The problem:  We have people, cars, dogs, chickens etc. coming into our property at all times of the day *and night*.  I would love to be able to allow our goats to safely forage our long driveway which is overgrown with assorted weeds and loads of brush, but feel I cannot do so for fear of dogs attacking them.

The solution:  This is where you guys come in.  Any thoughts/pearls of wisdom please??  So far the best I've come up with is this:  http://www.ebay.com/itm/Hoont-Powerful-Solar-Battery-Powered-Ultrasonic-Outdoor-Animal-Pest-Repeller/201628752969?_trksid=p2047675.c100009.m1982&_trkparms=aid=0&algoISC.MBE&ao=1&asc=37472&meid=9d30ea48d2e84ac580cfadfe5beb2515&pid=100009&rk=1&rkt=1&sd=222145994046 

but, I need something that isn't going to freak out the goats every time something enters our property.  Specifically I also need something that isn't going to hurt the goat's sense of hearing too.  It doesn't have to be solar powered as the one in my example is.  We could just as easily wire something in.  Anyone use anything like this that you could recommend?

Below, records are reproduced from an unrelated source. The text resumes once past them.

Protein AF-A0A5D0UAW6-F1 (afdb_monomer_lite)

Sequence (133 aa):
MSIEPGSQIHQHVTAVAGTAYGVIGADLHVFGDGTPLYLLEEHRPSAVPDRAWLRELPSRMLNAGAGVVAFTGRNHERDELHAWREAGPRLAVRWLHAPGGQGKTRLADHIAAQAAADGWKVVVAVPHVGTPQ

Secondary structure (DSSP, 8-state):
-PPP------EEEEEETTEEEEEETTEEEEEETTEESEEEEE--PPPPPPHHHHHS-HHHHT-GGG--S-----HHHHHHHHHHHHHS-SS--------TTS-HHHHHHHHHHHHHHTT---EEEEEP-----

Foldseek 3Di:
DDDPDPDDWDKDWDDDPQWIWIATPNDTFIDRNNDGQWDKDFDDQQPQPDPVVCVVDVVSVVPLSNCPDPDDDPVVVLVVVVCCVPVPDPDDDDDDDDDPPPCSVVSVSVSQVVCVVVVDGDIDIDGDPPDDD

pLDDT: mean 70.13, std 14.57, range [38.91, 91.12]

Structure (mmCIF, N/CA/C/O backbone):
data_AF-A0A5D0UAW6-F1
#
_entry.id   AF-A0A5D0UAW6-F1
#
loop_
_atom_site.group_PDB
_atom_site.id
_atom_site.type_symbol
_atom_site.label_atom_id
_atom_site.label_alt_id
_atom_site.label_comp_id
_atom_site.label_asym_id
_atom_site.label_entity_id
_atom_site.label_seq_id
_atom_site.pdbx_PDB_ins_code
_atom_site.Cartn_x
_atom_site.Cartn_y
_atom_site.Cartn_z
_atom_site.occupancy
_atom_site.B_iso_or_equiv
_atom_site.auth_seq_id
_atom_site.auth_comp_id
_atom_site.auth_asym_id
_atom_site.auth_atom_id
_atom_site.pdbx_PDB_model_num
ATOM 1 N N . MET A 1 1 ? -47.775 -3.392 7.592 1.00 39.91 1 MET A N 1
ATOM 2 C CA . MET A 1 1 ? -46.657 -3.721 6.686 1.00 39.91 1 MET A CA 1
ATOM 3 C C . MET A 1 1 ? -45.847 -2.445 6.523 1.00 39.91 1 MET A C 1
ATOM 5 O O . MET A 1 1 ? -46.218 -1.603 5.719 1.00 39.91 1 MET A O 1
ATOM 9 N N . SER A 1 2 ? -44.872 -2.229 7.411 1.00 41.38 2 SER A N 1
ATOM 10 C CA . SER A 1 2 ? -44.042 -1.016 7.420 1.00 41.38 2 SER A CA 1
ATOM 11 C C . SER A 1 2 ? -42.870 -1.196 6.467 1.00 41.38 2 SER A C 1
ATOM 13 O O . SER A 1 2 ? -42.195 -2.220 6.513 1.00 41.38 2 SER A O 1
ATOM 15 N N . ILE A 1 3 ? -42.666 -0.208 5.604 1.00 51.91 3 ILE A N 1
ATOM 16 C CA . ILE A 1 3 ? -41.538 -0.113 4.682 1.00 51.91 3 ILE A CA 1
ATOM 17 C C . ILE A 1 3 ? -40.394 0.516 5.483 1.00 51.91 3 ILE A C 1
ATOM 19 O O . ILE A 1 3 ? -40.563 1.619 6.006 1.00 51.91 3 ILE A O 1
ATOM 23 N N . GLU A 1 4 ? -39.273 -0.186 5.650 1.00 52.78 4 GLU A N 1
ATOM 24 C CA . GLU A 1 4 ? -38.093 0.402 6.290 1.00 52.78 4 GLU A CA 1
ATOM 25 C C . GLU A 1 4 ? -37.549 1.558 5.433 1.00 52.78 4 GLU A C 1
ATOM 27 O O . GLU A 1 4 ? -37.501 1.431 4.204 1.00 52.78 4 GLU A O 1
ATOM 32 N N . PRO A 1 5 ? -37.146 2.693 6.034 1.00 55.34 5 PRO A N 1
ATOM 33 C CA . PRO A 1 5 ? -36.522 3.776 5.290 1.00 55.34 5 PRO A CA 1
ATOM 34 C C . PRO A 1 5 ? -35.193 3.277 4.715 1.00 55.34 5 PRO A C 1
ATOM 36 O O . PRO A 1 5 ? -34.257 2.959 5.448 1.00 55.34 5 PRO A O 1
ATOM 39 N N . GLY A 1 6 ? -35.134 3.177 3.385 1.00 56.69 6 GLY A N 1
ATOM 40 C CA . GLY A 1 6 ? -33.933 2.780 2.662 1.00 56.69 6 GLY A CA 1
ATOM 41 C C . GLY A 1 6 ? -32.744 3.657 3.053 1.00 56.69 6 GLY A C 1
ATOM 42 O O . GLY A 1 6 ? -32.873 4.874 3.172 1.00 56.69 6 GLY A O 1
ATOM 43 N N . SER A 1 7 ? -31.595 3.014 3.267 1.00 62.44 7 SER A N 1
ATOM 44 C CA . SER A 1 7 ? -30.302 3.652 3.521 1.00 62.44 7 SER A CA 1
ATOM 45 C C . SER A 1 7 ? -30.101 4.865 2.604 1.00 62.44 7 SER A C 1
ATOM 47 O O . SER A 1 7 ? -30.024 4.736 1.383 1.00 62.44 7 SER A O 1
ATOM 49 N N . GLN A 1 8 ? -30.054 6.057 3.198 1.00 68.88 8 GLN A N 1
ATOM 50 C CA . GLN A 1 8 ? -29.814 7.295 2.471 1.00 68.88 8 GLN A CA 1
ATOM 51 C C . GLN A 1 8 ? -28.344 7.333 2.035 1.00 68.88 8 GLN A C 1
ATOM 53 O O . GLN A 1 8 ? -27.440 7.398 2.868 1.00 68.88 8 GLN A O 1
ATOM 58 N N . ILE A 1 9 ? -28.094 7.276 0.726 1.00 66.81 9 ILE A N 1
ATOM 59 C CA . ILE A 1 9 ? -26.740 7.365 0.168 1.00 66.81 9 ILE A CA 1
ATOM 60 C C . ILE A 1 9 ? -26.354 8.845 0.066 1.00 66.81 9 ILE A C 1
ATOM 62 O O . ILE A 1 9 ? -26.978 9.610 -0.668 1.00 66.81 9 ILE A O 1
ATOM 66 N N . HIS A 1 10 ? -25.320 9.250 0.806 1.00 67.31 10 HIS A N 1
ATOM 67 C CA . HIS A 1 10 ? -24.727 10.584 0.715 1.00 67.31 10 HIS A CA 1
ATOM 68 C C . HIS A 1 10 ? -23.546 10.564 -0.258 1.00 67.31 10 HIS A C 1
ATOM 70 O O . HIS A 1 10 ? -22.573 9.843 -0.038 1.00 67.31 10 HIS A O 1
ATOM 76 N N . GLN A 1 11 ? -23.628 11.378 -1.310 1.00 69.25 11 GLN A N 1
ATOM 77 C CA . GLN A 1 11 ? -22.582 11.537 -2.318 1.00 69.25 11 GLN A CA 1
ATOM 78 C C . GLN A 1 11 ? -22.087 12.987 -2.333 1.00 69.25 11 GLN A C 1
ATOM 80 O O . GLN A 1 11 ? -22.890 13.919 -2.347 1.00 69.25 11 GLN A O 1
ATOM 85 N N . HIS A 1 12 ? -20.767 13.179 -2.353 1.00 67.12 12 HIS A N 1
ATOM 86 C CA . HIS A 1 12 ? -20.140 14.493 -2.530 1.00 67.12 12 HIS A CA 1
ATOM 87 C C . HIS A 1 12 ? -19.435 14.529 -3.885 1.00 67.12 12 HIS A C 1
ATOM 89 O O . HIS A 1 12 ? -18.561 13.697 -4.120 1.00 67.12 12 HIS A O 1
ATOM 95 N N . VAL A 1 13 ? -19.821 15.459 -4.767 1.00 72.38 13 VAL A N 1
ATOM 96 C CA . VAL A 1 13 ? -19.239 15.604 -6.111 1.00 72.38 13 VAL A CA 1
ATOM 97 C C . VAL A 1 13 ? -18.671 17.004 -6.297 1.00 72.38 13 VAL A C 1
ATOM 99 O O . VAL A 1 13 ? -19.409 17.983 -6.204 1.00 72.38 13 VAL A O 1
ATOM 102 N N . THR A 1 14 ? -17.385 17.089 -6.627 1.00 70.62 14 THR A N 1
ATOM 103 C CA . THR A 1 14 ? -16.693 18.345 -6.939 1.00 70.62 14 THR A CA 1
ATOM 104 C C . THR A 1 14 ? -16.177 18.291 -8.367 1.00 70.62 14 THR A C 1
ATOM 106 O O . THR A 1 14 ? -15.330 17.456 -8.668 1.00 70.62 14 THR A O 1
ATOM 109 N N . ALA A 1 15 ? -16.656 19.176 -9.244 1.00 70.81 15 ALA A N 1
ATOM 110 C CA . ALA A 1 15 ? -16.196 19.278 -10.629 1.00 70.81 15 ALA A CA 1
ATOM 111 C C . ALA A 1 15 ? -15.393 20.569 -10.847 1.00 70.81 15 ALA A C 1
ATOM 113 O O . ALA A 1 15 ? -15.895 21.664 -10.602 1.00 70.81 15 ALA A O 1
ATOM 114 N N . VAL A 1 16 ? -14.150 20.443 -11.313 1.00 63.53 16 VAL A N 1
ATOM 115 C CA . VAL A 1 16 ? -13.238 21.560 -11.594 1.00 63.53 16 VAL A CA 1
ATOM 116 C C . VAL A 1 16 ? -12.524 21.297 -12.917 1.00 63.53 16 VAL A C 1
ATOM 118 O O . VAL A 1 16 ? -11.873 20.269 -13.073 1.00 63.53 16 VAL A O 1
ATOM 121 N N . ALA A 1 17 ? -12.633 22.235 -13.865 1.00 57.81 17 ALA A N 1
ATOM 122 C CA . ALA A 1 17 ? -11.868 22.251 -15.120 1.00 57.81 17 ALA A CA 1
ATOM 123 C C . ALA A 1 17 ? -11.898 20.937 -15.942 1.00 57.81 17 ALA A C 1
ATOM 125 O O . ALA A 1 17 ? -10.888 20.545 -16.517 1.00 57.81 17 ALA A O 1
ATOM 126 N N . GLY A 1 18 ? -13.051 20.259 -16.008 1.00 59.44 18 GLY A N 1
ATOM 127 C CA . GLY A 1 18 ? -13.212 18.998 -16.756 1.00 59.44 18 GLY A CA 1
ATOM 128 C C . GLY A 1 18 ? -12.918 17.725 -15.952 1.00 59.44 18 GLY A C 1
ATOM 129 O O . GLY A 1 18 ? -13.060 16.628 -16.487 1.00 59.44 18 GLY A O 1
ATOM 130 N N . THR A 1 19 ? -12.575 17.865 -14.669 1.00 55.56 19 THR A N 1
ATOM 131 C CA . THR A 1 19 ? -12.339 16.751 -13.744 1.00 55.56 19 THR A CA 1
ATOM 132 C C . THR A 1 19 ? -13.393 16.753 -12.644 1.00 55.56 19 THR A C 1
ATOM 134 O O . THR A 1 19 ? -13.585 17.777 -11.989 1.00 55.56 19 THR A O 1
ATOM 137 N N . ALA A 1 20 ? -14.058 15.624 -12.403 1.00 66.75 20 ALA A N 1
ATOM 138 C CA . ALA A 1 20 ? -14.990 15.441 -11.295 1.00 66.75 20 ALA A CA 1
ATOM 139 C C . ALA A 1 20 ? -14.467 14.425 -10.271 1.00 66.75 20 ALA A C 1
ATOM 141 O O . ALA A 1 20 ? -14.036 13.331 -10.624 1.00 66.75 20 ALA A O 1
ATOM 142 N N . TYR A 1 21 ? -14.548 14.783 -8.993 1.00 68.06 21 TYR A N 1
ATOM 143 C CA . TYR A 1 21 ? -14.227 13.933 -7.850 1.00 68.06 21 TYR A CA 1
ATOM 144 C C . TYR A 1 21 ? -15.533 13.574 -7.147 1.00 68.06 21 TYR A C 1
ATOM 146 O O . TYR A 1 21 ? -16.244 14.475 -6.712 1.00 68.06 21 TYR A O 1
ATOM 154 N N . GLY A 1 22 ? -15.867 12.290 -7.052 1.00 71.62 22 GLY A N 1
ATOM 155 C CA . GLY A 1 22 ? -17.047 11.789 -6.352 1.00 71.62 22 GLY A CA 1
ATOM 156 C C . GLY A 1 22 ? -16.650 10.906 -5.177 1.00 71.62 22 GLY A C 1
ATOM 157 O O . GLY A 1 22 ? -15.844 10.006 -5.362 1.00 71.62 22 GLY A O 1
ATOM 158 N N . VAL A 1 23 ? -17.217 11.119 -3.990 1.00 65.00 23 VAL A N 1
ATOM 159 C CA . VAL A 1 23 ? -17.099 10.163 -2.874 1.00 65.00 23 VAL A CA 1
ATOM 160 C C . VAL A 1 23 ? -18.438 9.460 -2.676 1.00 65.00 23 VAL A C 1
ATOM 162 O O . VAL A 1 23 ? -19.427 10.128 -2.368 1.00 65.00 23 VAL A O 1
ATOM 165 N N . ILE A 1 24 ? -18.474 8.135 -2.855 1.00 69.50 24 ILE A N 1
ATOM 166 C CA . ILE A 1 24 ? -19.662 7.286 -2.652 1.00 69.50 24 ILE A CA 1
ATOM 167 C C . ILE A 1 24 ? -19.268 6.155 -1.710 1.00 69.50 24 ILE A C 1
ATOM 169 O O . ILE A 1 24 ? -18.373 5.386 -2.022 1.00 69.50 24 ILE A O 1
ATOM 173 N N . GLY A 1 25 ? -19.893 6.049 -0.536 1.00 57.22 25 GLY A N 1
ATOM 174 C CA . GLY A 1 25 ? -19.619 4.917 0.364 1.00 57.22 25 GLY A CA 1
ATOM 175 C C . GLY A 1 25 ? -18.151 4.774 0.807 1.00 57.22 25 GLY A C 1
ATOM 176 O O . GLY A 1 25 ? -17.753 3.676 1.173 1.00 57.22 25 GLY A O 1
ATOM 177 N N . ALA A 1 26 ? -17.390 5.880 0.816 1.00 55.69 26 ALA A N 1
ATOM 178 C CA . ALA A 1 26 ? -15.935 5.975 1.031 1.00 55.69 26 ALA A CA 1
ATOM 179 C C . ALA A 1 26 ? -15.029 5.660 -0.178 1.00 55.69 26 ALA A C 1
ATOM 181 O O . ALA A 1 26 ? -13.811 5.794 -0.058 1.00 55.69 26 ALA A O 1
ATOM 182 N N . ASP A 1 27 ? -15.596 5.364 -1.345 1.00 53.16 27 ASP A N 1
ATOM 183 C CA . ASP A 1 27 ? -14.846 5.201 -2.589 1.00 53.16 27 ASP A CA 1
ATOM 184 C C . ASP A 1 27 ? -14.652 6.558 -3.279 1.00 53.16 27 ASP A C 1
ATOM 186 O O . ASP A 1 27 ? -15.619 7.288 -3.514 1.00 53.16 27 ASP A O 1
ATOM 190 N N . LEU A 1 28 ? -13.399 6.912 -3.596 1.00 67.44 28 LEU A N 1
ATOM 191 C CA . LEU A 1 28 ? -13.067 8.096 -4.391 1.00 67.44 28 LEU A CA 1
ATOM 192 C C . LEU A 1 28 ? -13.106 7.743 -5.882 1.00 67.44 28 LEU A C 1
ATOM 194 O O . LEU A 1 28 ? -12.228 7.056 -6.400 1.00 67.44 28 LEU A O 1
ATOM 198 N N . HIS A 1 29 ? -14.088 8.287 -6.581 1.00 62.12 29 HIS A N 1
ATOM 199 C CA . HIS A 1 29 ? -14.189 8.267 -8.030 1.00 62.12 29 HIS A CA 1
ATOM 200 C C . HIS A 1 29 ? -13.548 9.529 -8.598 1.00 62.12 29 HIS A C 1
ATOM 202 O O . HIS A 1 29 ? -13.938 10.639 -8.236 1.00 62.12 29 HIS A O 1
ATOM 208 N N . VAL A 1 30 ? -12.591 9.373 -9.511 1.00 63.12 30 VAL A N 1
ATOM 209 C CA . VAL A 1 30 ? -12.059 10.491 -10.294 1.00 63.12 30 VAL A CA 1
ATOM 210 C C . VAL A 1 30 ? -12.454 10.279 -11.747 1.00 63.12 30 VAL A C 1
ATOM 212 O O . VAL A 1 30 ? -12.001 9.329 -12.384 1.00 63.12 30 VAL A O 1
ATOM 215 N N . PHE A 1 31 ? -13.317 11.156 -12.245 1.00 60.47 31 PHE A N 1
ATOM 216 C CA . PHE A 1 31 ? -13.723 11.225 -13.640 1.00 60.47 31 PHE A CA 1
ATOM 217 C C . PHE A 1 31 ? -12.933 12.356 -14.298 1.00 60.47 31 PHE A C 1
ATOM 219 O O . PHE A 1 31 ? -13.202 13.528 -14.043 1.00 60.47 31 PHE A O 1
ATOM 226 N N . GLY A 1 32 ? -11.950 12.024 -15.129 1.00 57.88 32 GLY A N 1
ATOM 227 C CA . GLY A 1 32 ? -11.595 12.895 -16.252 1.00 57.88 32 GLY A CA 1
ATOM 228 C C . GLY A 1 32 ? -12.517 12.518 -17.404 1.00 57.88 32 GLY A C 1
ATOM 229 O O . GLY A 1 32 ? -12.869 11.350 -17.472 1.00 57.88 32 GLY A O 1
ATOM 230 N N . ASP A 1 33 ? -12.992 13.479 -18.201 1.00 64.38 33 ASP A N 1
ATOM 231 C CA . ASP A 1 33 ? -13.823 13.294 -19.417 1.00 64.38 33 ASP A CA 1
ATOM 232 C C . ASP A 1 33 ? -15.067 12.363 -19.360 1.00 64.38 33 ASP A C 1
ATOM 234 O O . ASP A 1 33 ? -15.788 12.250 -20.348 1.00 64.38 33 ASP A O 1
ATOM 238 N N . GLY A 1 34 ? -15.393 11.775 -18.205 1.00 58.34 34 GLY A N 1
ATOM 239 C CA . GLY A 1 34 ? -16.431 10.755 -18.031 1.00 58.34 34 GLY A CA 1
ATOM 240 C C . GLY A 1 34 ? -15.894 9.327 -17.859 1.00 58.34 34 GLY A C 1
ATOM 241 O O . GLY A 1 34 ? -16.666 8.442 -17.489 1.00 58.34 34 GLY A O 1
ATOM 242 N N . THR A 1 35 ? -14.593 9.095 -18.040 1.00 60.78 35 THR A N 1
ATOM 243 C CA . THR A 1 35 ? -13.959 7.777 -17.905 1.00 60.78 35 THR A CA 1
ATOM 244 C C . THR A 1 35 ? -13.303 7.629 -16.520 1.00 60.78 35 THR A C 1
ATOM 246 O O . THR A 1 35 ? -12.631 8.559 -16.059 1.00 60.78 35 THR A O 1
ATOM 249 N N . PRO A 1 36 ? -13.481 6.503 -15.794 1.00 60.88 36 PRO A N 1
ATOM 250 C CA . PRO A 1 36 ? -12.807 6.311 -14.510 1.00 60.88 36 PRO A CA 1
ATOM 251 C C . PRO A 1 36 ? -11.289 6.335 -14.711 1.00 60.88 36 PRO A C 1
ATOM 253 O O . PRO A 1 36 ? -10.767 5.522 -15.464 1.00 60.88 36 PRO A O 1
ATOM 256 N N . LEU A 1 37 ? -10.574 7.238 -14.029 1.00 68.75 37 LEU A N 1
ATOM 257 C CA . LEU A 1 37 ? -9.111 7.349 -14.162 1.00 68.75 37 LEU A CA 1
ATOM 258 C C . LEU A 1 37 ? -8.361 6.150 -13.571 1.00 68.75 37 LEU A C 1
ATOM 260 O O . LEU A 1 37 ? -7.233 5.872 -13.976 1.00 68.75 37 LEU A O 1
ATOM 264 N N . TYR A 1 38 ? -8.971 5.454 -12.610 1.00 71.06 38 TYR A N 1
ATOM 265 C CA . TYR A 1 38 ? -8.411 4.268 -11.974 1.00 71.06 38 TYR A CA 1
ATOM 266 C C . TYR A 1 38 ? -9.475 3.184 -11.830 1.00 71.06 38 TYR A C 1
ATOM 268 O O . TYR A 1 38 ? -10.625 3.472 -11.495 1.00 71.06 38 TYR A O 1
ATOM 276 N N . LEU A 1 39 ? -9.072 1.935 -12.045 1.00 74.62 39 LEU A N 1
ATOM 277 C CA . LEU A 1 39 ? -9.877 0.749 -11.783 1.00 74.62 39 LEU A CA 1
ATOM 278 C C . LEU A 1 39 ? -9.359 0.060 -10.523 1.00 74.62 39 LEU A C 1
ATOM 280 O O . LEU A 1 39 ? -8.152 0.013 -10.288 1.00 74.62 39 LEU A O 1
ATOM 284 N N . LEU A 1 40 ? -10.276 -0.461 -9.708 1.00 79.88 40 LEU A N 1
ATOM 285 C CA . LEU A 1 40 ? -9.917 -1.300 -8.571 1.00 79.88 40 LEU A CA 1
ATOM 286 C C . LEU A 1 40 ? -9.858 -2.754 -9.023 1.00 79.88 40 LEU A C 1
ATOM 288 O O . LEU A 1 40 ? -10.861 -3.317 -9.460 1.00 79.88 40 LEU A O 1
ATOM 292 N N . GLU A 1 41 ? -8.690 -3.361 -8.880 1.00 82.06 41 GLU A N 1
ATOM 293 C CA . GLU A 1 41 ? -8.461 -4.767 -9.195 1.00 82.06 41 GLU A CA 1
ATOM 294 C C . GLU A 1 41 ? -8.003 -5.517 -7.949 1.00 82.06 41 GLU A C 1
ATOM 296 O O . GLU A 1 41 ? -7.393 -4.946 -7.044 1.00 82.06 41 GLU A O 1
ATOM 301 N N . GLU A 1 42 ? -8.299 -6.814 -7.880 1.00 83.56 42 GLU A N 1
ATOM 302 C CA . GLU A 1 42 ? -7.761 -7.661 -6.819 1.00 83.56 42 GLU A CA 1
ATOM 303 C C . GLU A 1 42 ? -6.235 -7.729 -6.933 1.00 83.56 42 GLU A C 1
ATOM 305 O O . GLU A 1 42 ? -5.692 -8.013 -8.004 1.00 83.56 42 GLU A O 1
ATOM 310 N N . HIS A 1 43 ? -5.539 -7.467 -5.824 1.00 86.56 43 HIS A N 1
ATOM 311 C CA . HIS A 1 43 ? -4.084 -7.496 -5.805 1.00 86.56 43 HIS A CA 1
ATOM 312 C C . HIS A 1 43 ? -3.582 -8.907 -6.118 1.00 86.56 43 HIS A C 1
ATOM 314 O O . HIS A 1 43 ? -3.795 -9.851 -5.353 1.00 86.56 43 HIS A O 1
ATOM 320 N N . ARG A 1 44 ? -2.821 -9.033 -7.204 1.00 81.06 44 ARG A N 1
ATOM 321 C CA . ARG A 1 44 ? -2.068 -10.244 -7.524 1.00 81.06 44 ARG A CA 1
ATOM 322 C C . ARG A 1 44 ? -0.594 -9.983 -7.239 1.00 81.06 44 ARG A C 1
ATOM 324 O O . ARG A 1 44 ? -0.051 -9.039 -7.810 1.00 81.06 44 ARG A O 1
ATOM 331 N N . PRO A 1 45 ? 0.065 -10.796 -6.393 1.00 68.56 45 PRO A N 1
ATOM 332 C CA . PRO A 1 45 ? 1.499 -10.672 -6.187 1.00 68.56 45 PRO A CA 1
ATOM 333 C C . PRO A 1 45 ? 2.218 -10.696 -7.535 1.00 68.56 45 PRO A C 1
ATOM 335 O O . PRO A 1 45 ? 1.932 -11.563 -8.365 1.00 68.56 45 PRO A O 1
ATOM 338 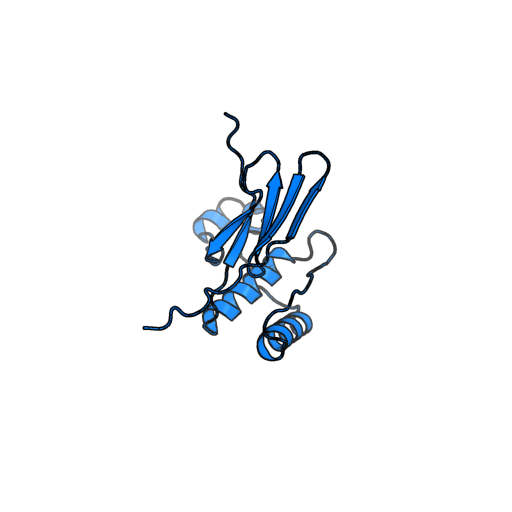N N . SER A 1 46 ? 3.147 -9.761 -7.745 1.00 65.12 46 SER A N 1
ATOM 339 C CA . SER A 1 46 ? 4.009 -9.774 -8.928 1.00 65.12 46 SER A CA 1
ATOM 340 C C . SER A 1 46 ? 4.645 -11.156 -9.062 1.00 65.12 46 SER A C 1
ATOM 342 O O . SER A 1 46 ? 5.354 -11.609 -8.158 1.00 65.12 46 SER A O 1
ATOM 344 N N . ALA A 1 47 ? 4.359 -11.848 -10.167 1.00 57.62 47 ALA A N 1
ATOM 345 C CA . ALA A 1 47 ? 4.944 -13.152 -10.430 1.00 57.62 47 ALA A CA 1
ATOM 346 C C . ALA A 1 47 ? 6.468 -13.003 -10.449 1.00 57.62 47 ALA A C 1
ATOM 348 O O . ALA A 1 47 ? 7.004 -12.157 -11.166 1.00 57.62 47 ALA A O 1
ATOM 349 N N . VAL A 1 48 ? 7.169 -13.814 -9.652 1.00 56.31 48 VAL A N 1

Eagerly awaiting wise words   

Thanks
Angela


----------



## OneFineAcre (Jul 30, 2016)

I don't think I would take your neighbors word that you can't install a gate
Sounds like they have a deeded egress to their property
Likely at some point it was one property and divided with it written in the deed that the back lot has access
Installing a gate wouldn't impede their access as long as it is unlocked or if locked they get a key
I would see what the deed actually says


----------



## thailand (Jul 31, 2016)

Thanks for your reply.  We have been told by our Foundation that according to Thai law we cannot install a gate unless we have our neighbour's agreement.   

Your assessment of the problem is correct....the neighbouring property was once owned by a family member of the owner (previous owner) if our new place.  At that time of course it wouldn't have been a problem having a family member using your driveway to get to the back house.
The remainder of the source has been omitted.